Corporate power being protected and the suppression of labor power are also other characteristics of fascism, which more loosely connect to Donald Trump.
The reality is, Donald Trump doesn’t care about helping the middle class. The Carrier deal isn’t as great as Trump and his cronies would like people to believe. 700 jobs are still being outsourced to Mexico, and people can learn about the Carrier situation here
So much for Donald Trump knowing how make a deal and negotiate. Because saying how great his Carrier deal is the kind of doublespeak that echoes fascist propaganda.
The media is yet another issue related to fascism since controlling mass media is one of the fourteen characteristics of fascism.
Sure, Trump doesn’t control the media. But throwing temper tantrums against The New York Times, Vanity Fair, CNN, and Saturday Night Live (to name a couple of examples) is a slippery slope. I don’t recall George W. Bush complaining every time a liberal media outlet criticized him. Also, Obama doesn’t have a meltdown whenever Sean Hannity or Rush Limbaugh spew toxic divisive rhetoric. As a result, Donald Trump has every right to be upset about negative publicity.
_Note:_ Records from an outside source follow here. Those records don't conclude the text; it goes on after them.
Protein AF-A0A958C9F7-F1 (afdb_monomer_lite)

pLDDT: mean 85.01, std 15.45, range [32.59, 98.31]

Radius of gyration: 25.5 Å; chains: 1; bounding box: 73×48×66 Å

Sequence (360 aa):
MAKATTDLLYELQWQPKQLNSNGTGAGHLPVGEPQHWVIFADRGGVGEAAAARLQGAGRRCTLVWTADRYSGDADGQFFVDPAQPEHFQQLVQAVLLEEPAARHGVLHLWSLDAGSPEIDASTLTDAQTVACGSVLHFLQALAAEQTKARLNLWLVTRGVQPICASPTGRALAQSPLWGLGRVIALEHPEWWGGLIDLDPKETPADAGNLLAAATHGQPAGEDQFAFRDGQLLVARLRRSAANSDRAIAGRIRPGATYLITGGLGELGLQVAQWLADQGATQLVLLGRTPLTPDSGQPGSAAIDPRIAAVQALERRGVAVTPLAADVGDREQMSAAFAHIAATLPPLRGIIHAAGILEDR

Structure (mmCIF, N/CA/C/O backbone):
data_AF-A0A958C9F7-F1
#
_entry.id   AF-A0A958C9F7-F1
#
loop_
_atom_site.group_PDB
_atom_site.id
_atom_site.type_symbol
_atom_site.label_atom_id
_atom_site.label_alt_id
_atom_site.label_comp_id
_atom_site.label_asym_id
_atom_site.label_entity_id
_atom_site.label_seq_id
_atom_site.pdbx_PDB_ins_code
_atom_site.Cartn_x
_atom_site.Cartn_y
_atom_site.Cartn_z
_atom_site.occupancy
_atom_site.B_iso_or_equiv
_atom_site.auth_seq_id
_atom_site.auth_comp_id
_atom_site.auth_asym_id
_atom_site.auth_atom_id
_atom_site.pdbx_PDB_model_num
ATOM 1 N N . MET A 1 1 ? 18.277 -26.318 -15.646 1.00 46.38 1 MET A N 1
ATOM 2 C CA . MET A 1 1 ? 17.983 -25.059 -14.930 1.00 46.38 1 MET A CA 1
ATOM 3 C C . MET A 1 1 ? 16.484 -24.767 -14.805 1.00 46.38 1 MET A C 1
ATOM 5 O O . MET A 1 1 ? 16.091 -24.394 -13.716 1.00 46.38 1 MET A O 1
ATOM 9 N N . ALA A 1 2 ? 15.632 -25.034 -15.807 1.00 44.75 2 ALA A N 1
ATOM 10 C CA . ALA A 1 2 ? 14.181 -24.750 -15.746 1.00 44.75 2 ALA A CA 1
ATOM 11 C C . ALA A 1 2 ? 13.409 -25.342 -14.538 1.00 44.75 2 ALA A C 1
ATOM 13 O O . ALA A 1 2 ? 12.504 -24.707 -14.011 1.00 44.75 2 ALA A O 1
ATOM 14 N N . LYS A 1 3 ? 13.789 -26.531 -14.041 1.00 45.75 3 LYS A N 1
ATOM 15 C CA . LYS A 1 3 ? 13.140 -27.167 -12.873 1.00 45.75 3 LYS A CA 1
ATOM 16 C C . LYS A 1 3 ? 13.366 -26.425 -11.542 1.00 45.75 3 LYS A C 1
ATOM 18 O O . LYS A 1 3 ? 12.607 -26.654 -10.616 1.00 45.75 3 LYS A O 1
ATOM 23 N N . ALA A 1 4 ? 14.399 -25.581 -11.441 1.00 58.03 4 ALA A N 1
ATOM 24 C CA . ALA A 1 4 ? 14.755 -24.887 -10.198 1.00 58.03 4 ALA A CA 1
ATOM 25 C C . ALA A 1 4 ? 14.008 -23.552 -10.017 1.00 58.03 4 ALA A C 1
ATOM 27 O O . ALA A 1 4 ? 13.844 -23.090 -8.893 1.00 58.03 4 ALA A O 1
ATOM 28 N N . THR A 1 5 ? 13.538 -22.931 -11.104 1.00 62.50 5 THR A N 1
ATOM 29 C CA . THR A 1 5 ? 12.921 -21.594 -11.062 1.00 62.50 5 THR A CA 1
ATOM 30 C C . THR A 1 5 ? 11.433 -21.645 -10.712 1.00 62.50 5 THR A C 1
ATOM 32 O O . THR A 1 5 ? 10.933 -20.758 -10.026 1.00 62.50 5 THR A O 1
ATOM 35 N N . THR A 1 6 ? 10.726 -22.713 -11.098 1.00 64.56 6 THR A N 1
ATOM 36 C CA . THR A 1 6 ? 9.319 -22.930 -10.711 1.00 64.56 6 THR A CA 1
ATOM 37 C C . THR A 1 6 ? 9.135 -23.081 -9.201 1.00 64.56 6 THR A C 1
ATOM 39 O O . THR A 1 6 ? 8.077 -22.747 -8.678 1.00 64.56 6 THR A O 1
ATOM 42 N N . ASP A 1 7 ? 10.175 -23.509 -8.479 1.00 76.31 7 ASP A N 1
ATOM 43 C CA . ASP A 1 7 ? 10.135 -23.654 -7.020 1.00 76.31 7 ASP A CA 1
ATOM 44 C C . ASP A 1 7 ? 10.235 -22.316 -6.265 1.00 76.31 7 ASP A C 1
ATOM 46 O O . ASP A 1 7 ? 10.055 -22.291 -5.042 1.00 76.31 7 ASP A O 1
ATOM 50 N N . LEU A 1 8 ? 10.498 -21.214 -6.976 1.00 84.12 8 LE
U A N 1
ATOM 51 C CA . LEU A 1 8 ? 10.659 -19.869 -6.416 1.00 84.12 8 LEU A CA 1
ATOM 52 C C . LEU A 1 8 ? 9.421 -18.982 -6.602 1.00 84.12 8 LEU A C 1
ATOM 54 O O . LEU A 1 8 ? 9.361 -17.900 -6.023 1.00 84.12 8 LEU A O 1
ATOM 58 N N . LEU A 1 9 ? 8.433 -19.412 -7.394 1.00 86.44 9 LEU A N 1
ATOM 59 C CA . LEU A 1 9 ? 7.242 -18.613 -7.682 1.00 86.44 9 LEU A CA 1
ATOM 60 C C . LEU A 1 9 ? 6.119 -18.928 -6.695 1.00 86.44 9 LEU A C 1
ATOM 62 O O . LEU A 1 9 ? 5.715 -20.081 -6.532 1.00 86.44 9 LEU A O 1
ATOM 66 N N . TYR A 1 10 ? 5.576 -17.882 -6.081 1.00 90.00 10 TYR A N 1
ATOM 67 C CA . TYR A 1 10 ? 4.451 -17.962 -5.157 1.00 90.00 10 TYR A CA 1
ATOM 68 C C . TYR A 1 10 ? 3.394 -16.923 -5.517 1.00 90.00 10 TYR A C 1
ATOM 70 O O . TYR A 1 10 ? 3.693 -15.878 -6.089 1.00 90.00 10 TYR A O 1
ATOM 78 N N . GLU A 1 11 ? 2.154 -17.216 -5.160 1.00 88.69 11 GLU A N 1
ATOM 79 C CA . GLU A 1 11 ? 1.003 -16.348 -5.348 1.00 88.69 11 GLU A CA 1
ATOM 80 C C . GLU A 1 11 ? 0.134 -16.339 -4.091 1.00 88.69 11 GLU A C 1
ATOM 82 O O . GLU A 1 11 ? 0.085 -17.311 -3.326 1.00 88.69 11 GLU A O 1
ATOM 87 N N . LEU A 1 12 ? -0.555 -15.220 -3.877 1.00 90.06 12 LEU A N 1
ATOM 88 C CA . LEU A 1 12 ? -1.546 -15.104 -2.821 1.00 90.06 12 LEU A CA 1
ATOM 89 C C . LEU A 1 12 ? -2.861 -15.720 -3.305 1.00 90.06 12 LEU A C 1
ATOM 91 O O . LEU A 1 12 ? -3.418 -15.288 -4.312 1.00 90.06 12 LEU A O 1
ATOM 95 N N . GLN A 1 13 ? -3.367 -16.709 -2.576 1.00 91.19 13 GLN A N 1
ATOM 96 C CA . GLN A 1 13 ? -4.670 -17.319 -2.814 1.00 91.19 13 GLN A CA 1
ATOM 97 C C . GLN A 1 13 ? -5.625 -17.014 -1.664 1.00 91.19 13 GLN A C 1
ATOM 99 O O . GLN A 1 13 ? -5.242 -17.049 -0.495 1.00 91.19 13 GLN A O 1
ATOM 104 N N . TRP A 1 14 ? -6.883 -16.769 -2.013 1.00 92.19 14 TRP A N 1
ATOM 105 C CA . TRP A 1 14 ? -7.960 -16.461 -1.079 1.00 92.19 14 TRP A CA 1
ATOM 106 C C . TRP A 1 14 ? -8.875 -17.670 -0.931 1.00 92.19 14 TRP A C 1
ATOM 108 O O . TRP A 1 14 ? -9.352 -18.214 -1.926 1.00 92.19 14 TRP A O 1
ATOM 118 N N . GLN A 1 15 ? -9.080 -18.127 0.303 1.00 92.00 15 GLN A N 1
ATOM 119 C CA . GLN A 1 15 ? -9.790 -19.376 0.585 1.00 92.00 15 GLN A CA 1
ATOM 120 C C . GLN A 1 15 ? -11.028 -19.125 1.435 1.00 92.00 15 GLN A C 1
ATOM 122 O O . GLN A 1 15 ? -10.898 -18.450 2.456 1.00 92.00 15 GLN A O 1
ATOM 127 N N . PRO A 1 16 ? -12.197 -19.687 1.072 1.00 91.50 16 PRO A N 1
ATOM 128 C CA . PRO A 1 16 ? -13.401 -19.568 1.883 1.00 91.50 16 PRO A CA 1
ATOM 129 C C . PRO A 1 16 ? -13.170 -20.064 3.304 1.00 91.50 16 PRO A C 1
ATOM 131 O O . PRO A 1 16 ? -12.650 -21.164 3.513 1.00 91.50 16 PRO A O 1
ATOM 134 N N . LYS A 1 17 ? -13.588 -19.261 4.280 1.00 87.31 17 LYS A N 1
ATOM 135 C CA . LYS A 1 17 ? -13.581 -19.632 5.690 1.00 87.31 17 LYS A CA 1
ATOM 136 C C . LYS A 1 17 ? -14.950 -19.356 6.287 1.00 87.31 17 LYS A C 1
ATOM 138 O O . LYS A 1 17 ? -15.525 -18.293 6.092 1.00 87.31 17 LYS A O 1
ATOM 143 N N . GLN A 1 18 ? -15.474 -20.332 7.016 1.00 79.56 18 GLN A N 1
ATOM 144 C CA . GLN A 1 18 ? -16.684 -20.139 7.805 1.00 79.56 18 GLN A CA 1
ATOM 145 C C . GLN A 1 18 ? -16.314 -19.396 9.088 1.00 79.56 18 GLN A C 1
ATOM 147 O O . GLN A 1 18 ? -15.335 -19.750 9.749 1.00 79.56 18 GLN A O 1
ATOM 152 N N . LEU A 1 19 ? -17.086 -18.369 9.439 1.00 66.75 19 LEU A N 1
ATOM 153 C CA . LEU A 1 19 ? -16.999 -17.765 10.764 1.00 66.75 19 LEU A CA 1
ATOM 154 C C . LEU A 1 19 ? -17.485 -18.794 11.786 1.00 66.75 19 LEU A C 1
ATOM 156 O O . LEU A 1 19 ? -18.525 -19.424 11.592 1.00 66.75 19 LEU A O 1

But he shouldn’t be making it the issue of the day in an attempt to distract people. Doing so will probably get his supporters to hate the liberal leaning part of the media even more and think they are the one’s spreading misinformation. The opposite is true, though. Donald Trump is the one who said Global Warming is a hoax invented by the Chinese, which is reckless.
Disdain for intellectuals and the arts is another smaller indirect connection to Donald Trump and fascism.
Trump sets a dangerous precedent when he says he knows more about ISIS than American generals or when he doesn’t get his security briefings as much as he should. Sure. The two examples don’t directly relate to college professors or artists. But they do relate to the idea of information (which a college professor would have) and Donald Trump wanting people to trust he’s wise.
A more direct connection to intellectuals exists because people in blue states that have advanced degrees such as a Master’s or PhD’s might come off as elitist to someone living in a red state. Well, time for some real talk. Knowledge isn’t a bad thing as long as you use it appropriately and don’t condescend people. The sad fact is, people in red states are the ones that believe Trump is the answer to all of their problems just because his campaign uses neat little slogans like “lock her up,” or “Make America Great Again.”
So, yes. Fascism has arrived in America. Someone can still echo fascist undertones even if a part of the Republican Party. Americans need to be vigilant because we are no longer fighting battles about spending or more wars. There’s no positive spin on hate and bigotry or room for compromise. Now is the time to draw a line in the sand. America’s future is at stake, and it isn’t a laughing matter.